Labour ignores poor A&E performance
Labour ignores poor A&E performance
Labour is still ignoring its consistently poor performing Accident and Emergency departments, says National Party Health spokesman Paul Hutchison.
He is releasing a new set of figures from the latest Hospital Benchmark report, for the quarter ended December 2004.
“There is virtually no movement in the results. District Health Boards are still failing to meet the target times and the money being put into health obviously isn't getting through to where it’s needed.
“Only four Health Boards met all three triage benchmarks, and the average results for all Boards combined have shown little change over the last three years.
“Fourteen of the 21 DHBs failed to meet benchmark goals of seeing patients within 10 minutes, for conditions such as serious head injury, massive bleeding or suspected heart attack. It confirms once again Labour’s inability to set sensible spending priorities, let alone manage a complex health system.

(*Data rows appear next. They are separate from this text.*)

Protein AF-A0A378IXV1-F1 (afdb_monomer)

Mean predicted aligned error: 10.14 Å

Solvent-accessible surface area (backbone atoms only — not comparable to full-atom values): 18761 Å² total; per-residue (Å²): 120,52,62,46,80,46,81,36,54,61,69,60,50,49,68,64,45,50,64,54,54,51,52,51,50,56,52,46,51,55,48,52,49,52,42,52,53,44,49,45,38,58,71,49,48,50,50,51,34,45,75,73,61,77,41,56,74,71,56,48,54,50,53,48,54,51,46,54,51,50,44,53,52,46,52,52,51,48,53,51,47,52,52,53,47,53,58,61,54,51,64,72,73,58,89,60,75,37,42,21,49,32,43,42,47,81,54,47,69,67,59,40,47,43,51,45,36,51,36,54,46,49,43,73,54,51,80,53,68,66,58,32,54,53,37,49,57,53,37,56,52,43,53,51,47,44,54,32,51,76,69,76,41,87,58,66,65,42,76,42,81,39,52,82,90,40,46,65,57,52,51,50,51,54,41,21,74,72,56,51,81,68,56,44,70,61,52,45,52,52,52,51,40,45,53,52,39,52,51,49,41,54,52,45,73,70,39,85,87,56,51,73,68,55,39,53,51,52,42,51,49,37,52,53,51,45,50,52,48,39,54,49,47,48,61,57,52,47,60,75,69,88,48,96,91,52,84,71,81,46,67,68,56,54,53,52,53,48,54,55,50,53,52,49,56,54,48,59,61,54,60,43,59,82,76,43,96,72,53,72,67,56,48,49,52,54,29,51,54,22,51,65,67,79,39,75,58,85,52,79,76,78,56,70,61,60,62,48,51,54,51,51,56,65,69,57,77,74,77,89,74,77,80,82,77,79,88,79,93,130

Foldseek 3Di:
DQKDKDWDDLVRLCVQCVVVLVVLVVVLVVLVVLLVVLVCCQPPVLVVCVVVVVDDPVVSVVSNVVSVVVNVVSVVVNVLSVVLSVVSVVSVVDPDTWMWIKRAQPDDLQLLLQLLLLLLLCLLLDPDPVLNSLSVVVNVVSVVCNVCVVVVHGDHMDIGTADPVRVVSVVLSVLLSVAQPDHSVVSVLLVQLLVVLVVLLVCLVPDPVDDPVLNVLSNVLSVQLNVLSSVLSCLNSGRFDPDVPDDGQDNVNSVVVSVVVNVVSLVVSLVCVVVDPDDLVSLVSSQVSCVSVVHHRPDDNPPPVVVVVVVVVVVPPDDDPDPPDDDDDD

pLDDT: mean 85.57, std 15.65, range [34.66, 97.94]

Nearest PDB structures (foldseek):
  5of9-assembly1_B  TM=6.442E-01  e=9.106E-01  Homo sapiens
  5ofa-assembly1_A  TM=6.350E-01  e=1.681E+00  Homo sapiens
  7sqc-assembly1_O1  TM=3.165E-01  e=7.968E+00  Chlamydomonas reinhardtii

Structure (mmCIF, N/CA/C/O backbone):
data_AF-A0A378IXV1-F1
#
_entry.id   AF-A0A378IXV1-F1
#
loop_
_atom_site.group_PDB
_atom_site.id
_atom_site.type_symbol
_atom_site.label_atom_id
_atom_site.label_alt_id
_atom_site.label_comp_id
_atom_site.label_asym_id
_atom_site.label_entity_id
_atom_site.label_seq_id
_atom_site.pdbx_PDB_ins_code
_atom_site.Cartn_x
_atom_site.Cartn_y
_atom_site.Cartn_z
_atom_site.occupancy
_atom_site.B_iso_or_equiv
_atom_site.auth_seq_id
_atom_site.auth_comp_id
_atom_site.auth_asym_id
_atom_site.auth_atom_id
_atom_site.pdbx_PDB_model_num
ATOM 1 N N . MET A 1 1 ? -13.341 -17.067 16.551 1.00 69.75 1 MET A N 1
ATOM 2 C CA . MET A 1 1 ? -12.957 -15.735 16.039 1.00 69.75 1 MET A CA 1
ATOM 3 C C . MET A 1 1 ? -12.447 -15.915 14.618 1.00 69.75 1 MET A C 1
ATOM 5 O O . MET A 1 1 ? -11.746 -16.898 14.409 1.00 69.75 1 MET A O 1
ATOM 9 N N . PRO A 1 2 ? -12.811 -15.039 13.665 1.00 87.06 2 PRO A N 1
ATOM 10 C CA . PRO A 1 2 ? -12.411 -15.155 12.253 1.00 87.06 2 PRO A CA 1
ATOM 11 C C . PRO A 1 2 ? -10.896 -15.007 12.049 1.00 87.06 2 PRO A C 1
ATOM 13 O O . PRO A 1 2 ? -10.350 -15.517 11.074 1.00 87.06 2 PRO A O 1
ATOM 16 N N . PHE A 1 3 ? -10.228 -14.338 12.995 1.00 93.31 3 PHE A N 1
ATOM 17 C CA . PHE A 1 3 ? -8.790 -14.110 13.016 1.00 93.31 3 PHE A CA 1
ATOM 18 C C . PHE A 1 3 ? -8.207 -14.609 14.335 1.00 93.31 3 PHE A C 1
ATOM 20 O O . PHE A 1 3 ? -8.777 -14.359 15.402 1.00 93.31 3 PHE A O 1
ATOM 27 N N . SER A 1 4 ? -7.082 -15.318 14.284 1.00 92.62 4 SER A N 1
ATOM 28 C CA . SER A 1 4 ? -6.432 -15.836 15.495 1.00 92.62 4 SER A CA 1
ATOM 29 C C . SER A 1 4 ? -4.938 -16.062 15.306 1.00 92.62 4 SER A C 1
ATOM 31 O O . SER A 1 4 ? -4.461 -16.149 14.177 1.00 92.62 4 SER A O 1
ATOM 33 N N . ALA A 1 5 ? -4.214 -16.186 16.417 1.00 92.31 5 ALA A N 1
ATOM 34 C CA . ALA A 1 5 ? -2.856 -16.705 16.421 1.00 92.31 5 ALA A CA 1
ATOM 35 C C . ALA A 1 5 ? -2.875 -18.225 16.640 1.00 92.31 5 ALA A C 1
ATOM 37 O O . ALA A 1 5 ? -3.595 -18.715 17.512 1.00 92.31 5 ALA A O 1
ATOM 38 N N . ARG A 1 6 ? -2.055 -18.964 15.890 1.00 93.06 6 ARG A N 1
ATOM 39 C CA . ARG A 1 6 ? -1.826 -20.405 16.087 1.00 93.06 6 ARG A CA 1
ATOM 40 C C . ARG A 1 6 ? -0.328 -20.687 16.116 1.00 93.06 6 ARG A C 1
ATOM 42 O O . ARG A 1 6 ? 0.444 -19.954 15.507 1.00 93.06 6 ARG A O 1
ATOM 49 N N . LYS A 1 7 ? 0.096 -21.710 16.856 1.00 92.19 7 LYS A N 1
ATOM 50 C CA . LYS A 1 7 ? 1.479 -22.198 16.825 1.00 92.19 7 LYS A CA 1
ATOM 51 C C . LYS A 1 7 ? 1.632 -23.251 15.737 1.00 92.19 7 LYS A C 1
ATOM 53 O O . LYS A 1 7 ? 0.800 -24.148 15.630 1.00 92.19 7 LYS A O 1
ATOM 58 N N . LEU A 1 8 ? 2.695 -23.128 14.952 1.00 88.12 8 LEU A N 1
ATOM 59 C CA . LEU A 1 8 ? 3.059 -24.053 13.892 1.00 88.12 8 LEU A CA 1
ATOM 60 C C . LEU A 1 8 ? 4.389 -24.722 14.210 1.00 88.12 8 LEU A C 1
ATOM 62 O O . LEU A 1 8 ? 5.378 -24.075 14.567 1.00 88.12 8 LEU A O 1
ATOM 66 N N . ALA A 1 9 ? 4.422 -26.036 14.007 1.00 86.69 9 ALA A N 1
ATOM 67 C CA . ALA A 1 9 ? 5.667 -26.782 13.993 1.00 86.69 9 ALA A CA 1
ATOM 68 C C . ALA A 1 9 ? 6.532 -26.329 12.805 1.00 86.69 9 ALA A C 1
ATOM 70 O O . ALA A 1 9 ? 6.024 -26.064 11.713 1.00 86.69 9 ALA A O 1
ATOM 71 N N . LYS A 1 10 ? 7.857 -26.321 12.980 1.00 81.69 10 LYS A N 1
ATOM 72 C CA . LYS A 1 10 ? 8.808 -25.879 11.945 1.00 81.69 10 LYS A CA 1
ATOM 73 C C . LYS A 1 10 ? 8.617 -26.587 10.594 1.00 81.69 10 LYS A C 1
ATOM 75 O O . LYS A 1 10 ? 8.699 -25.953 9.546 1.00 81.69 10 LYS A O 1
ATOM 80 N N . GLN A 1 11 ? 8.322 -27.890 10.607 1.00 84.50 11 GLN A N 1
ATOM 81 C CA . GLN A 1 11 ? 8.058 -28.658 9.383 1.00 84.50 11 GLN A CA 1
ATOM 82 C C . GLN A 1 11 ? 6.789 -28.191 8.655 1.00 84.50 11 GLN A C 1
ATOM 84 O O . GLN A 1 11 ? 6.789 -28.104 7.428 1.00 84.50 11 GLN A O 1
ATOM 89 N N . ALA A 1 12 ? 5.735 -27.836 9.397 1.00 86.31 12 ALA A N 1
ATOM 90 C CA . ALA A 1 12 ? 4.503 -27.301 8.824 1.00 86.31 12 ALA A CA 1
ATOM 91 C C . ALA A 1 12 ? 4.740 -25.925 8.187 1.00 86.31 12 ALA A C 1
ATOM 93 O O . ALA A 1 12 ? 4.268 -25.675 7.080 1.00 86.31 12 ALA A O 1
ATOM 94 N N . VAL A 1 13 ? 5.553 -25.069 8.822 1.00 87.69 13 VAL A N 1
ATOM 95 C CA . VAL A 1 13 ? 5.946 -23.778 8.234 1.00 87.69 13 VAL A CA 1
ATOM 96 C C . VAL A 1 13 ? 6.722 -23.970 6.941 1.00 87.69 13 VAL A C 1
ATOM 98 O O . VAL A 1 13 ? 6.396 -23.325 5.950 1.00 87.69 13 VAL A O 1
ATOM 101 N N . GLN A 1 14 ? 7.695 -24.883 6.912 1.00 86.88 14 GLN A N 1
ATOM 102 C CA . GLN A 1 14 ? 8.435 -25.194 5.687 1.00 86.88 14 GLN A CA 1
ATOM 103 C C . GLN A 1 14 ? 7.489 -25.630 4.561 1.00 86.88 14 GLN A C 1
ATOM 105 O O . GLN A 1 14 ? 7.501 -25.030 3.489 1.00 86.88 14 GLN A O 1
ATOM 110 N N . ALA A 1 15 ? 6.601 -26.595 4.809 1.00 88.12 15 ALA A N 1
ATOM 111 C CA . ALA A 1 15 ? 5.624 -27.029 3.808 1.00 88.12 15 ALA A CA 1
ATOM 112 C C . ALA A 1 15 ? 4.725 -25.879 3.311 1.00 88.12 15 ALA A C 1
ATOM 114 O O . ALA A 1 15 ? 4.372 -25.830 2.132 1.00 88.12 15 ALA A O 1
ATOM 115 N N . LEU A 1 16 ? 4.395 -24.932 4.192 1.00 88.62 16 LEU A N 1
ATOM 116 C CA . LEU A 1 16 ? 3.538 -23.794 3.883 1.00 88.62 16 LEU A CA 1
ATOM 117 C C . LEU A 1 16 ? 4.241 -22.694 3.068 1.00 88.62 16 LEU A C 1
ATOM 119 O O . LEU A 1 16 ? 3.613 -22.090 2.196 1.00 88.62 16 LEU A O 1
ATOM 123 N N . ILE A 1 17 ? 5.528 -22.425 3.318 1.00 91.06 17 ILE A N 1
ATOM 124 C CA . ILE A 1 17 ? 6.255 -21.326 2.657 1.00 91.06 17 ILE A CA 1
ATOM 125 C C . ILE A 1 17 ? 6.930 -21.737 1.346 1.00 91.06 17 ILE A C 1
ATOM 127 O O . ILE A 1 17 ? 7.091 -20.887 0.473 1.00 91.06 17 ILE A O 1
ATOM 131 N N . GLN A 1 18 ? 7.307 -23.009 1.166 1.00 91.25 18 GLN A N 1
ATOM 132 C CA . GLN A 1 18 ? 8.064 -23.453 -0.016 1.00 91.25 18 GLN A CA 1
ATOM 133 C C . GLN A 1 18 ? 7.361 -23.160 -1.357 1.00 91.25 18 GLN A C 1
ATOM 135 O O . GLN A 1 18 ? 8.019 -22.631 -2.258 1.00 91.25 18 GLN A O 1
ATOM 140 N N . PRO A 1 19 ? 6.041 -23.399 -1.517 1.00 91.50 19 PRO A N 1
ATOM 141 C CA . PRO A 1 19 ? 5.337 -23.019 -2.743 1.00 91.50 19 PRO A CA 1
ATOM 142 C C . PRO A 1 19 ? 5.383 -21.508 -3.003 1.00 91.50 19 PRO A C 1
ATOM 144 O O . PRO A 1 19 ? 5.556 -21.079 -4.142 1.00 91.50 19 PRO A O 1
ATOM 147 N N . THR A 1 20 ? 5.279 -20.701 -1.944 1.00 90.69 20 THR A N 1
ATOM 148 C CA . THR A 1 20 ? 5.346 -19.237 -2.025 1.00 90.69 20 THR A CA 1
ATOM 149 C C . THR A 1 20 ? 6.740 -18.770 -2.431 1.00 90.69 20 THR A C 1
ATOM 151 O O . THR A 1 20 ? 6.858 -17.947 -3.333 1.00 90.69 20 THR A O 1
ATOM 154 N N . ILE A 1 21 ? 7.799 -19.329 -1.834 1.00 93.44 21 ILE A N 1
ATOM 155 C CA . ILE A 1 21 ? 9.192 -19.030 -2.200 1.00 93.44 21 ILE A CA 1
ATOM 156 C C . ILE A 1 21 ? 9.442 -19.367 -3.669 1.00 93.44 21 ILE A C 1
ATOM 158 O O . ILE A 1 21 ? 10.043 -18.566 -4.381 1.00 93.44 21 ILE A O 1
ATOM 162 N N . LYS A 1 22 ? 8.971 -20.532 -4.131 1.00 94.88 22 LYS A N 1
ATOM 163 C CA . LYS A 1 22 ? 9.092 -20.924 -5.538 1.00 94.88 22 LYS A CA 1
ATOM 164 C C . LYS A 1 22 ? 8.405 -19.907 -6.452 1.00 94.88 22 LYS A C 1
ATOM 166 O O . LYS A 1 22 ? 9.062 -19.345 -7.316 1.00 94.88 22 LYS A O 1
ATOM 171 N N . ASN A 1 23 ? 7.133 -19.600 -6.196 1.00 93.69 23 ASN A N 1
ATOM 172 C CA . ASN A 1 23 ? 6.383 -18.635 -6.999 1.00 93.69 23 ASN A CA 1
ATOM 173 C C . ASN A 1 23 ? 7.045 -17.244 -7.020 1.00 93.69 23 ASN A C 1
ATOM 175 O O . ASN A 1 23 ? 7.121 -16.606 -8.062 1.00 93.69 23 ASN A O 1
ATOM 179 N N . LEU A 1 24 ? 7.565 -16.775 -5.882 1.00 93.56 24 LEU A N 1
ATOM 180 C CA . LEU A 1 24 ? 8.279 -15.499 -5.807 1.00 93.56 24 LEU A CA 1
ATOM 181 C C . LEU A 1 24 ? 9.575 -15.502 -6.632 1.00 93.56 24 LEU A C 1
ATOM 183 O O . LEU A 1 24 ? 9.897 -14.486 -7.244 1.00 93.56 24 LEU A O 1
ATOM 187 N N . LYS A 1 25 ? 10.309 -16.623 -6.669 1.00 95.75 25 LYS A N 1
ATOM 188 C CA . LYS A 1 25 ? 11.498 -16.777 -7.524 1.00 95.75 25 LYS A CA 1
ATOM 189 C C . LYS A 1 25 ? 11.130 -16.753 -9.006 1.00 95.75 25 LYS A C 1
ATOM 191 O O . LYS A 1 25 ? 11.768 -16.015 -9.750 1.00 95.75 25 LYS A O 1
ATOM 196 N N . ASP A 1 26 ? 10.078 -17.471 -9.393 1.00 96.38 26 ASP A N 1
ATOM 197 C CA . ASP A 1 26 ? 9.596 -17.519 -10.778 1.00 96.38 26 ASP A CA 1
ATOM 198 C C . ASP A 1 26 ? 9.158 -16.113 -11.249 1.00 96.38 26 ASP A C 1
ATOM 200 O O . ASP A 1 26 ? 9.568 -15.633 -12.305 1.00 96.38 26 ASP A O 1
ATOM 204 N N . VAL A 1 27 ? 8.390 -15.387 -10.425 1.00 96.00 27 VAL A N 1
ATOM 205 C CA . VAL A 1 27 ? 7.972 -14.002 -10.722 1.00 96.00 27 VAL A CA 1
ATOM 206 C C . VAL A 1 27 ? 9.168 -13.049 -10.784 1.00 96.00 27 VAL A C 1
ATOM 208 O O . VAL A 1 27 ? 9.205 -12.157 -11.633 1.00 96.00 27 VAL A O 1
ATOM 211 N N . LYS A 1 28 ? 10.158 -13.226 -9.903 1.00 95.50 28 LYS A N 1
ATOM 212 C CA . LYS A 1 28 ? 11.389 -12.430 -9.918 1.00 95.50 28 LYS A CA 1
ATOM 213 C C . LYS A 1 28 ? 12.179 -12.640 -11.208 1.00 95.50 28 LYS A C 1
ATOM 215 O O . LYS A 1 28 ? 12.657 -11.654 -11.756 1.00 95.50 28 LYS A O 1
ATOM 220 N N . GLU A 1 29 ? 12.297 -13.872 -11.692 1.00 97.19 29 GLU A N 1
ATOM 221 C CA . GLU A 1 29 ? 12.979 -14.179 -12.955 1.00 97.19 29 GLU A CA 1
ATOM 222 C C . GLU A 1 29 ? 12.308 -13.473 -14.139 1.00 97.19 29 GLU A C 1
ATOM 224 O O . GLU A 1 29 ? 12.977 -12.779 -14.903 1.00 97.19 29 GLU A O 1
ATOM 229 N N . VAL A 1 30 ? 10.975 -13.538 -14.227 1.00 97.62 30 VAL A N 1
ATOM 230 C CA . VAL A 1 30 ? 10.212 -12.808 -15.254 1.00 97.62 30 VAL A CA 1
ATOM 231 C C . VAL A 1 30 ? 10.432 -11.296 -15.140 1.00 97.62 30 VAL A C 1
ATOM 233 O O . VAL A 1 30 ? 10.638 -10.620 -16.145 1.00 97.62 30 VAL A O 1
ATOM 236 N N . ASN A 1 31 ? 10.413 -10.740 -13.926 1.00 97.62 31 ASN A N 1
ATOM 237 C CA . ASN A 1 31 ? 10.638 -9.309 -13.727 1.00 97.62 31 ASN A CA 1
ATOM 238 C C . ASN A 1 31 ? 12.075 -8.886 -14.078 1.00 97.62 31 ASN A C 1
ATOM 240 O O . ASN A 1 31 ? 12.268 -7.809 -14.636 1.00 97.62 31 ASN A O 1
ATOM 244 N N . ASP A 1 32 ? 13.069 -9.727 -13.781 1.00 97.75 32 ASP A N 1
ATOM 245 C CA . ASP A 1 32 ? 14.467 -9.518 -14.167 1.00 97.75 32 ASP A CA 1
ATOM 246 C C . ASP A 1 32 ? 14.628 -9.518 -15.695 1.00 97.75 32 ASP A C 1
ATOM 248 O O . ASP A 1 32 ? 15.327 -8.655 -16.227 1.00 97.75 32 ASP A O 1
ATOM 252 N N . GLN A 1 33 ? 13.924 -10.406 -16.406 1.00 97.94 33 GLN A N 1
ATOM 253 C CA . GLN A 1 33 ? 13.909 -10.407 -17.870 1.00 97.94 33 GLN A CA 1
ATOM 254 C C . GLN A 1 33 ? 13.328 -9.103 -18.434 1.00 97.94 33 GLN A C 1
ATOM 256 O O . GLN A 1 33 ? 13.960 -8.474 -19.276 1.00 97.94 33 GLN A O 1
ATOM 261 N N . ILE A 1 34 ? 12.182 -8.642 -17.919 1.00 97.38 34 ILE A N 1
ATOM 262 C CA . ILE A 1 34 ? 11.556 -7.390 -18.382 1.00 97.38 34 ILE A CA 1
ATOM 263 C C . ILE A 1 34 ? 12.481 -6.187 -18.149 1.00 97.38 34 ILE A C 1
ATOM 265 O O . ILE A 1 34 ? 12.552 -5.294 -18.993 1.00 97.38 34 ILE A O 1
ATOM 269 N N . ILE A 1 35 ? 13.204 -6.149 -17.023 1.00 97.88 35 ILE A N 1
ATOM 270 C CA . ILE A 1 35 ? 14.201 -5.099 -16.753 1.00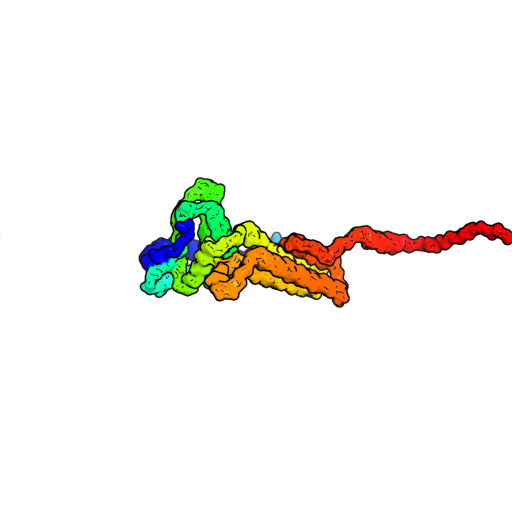 97.88 35 ILE A CA 1
ATOM 271 C C . ILE A 1 35 ? 15.278 -5.096 -17.837 1.00 97.88 35 ILE A C 1
ATOM 273 O O . ILE A 1 35 ? 15.568 -4.037 -18.391 1.00 97.88 35 ILE A O 1
ATOM 277 N N . ASN A 1 36 ? 15.842 -6.263 -18.150 1.00 97.50 36 ASN A N 1
ATOM 278 C CA . ASN A 1 36 ? 16.893 -6.387 -19.156 1.00 97.50 36 ASN A CA 1
ATOM 279 C C . ASN A 1 36 ? 16.389 -5.995 -20.552 1.00 97.50 36 ASN A C 1
ATOM 281 O O . ASN A 1 36 ? 17.062 -5.237 -21.244 1.00 97.50 36 ASN A O 1
ATOM 285 N N . ASP A 1 37 ? 15.187 -6.434 -20.935 1.00 96.81 37 ASP A N 1
ATOM 286 C CA . ASP A 1 37 ? 14.577 -6.090 -22.226 1.00 96.81 37 ASP A CA 1
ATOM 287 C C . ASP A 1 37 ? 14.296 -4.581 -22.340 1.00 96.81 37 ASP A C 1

“The Government cannot afford to be idle when it comes to emergency health services. It knows its A&E departments are still seriously underperforming, yet it still hasn ‘t got the basics right.
"Despite the extra billions of taxpayer money being poured into the public health system, patients are still being culled from waiting lists. And now when they turn up for emergency treatment, this report shows they may not get it as soon as they should.
“Simply too much energy, money and time is being spent on Labour’s bureaucracy, and not enough is finding its way to the frontline," says Dr Hutchison.